DGT-ARC-010 — Organize Dataverse solutions by component type rather than by feature, with a strict, documented dependency direction between them. A layered approach like this scales better than one large solution as a project grows, and keeps the blast radius of a single deployment small and predictable.

A typical layering, lowest dependency first:

flowchart LR
    Core["Core schema\n(tables, relationships, security)"] --> Server["Server-side\n(plugin packages, Custom APIs)"]
    Core --> Client["Client-side\n(web resources, PCF)"]
    Server --> Apps["Apps\n(model-driven apps, forms, views)"]
    Client --> Apps
    Apps --> Flows["Process automation\n(flows, BPF)"]

Solutions only depend "downward" in this picture — process automation can reference apps and both code layers, but the core schema solution never references anything above it. This keeps a schema-only deployment possible without dragging in unrelated app or automation changes.

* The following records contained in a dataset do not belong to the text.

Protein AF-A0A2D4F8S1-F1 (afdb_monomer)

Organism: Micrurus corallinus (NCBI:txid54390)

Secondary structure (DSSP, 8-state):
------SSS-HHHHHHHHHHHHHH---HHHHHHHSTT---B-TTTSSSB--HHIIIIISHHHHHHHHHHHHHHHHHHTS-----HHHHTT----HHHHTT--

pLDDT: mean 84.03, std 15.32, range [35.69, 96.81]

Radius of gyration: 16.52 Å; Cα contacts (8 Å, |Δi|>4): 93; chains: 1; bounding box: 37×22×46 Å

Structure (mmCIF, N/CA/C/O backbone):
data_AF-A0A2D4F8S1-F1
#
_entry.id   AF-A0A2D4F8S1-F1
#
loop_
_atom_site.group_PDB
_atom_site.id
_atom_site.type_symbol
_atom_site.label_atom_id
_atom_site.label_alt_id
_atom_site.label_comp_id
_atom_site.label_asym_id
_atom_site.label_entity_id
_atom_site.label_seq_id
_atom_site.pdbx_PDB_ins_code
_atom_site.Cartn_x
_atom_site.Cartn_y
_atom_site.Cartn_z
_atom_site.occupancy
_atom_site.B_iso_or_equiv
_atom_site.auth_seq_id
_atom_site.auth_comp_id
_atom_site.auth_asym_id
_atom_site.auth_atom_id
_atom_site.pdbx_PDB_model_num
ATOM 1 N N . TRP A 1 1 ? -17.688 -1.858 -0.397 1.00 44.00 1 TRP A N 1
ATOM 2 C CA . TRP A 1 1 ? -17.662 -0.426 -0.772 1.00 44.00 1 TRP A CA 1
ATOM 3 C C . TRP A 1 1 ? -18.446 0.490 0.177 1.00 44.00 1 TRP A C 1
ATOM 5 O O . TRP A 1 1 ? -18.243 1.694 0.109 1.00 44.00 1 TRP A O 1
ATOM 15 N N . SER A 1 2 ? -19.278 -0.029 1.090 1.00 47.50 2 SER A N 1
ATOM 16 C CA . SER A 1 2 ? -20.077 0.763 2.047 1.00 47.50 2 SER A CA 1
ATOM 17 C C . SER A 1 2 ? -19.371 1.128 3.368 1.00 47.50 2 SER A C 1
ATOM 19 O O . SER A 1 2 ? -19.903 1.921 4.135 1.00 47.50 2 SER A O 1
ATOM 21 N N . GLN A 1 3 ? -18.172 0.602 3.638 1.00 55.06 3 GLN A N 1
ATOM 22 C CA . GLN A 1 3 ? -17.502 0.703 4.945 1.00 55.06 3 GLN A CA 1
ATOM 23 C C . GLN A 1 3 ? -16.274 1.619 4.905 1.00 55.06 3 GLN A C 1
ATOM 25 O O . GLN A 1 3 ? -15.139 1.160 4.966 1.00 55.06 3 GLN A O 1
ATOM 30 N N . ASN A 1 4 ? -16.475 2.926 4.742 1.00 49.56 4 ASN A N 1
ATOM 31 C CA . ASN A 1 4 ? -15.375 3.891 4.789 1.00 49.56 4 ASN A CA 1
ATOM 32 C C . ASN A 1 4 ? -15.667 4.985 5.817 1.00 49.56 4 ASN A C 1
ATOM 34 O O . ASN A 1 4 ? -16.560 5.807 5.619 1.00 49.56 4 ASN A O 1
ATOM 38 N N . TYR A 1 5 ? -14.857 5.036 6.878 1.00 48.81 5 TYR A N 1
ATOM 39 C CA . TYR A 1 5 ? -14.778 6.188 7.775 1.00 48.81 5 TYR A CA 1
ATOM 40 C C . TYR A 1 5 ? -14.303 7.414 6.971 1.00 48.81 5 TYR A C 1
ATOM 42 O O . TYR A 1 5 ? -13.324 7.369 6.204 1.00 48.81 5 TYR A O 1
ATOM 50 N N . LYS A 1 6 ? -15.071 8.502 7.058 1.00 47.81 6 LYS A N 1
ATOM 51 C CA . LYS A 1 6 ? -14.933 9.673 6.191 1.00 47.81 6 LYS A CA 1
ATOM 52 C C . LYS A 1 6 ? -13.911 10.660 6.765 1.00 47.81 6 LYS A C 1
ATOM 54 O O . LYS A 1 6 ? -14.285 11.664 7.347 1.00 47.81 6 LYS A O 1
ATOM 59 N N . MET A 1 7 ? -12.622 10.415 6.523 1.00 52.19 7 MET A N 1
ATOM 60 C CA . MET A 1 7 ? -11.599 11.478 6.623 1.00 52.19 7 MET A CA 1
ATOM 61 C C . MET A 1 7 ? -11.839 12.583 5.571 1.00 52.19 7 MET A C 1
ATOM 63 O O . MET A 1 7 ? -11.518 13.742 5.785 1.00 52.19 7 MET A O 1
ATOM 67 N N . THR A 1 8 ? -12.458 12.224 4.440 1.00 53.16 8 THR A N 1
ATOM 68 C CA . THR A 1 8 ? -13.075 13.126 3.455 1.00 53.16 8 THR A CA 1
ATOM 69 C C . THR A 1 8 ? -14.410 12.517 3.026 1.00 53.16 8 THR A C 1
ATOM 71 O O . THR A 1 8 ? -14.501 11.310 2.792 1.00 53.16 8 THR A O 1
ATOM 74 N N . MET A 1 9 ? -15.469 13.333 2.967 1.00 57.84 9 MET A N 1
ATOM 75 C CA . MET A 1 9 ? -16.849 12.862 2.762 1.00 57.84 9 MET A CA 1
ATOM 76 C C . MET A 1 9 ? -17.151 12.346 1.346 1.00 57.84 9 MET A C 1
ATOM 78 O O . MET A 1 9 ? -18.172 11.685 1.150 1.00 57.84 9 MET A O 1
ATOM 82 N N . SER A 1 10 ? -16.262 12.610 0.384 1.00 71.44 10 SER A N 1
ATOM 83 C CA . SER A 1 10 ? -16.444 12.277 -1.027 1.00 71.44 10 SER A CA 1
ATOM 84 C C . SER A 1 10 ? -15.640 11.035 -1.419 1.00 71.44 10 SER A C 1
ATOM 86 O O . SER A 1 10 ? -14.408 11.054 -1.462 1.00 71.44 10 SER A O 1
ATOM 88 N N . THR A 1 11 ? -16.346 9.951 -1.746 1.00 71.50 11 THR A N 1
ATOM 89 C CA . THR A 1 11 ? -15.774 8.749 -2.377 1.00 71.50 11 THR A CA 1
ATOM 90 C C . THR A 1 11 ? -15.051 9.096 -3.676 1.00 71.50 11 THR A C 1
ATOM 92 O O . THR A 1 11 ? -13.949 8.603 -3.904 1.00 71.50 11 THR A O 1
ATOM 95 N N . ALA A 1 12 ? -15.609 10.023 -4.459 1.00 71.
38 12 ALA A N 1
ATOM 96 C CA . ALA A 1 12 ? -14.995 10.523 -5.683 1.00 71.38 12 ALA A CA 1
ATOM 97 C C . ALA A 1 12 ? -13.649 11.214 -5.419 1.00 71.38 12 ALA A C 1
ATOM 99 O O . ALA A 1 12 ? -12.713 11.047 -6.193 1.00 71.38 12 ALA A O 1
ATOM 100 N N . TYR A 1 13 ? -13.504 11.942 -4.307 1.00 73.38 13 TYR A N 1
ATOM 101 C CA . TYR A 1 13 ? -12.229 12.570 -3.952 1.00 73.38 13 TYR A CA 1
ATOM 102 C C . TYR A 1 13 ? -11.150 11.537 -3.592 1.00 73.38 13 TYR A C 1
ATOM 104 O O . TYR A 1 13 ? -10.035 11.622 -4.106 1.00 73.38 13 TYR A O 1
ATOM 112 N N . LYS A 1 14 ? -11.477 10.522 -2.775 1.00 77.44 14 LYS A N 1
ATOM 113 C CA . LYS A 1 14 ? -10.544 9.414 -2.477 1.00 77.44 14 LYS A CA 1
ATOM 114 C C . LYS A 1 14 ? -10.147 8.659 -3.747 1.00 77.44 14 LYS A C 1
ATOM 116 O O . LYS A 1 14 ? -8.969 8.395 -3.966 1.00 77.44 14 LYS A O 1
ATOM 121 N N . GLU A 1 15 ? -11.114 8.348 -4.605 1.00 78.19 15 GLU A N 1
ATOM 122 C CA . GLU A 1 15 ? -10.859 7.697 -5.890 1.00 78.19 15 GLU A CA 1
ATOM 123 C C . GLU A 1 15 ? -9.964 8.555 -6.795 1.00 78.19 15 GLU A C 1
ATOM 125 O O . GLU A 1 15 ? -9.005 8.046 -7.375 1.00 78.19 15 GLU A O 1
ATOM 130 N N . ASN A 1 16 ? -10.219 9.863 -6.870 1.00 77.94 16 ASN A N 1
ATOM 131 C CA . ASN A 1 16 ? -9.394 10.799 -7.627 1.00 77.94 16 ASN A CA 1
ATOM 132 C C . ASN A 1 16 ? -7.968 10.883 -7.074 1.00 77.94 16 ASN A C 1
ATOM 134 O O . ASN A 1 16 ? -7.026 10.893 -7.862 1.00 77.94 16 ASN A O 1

One home per component, segmented export

DGT-ARC-020 — A given unmanaged component lives in exactly one solution, and tables are added to solutions segmented — selected subcomponents or "include table metadata only", never "Add all assets". The same component in two solutions produces layer and merge conflicts on import; "all assets" drags in every current and future subcomponent and creates dependencies between solutions that nobody chose. See Microsoft's solution-organization guidance.

Naming solutions

Name each layered solution consistently, e.g. <prefix>_<project>_core, <prefix>_<project>_plugins, <prefix>_<project>_app. This also keeps dgtp config filters (which can scope code generation to specific solutions) and CI export/import steps readable without a lookup table.

Repositories per component category

Mirroring the solution layering, repositories (or top-level folders within one repository — see Source Control) are typically split along:

mindmap
  root((Project))
    Server-side
      Custom APIs
      Dataverse Plugins
      Workflow Assemblies
    Client-side
      Images
      Form scripts
      PCF controls
    Cloud
      Functions
      Logic Apps
      API Management / Gateways
    Data
      SSIS / Data Factory / Databricks
      Data packages
    Documentation

Whether this is one monorepo or several repositories depends on team size and release cadence — both work, but pick deliberately and document the choice rather than letting it emerge file-by-file.

Managed vs. unmanaged

  • DGT-ARC-030 — Development environments hold the unmanaged solution.
  • Every other environment (test, UAT, production) receives the solution as managed, always — see Power Platform Pipelines and Build Pipeline for how this is enforced by the pipeline rather than left to deployer discipline.
  • Patches and 1:1 layering on top of a managed solution are acceptable for hotfixes, but should be reconciled back into the next full release rather than accumulating indefinitely — use dgtp analyze redundantpatches periodically to catch patches that no longer contain any top-layer components and can be retired. See Reference.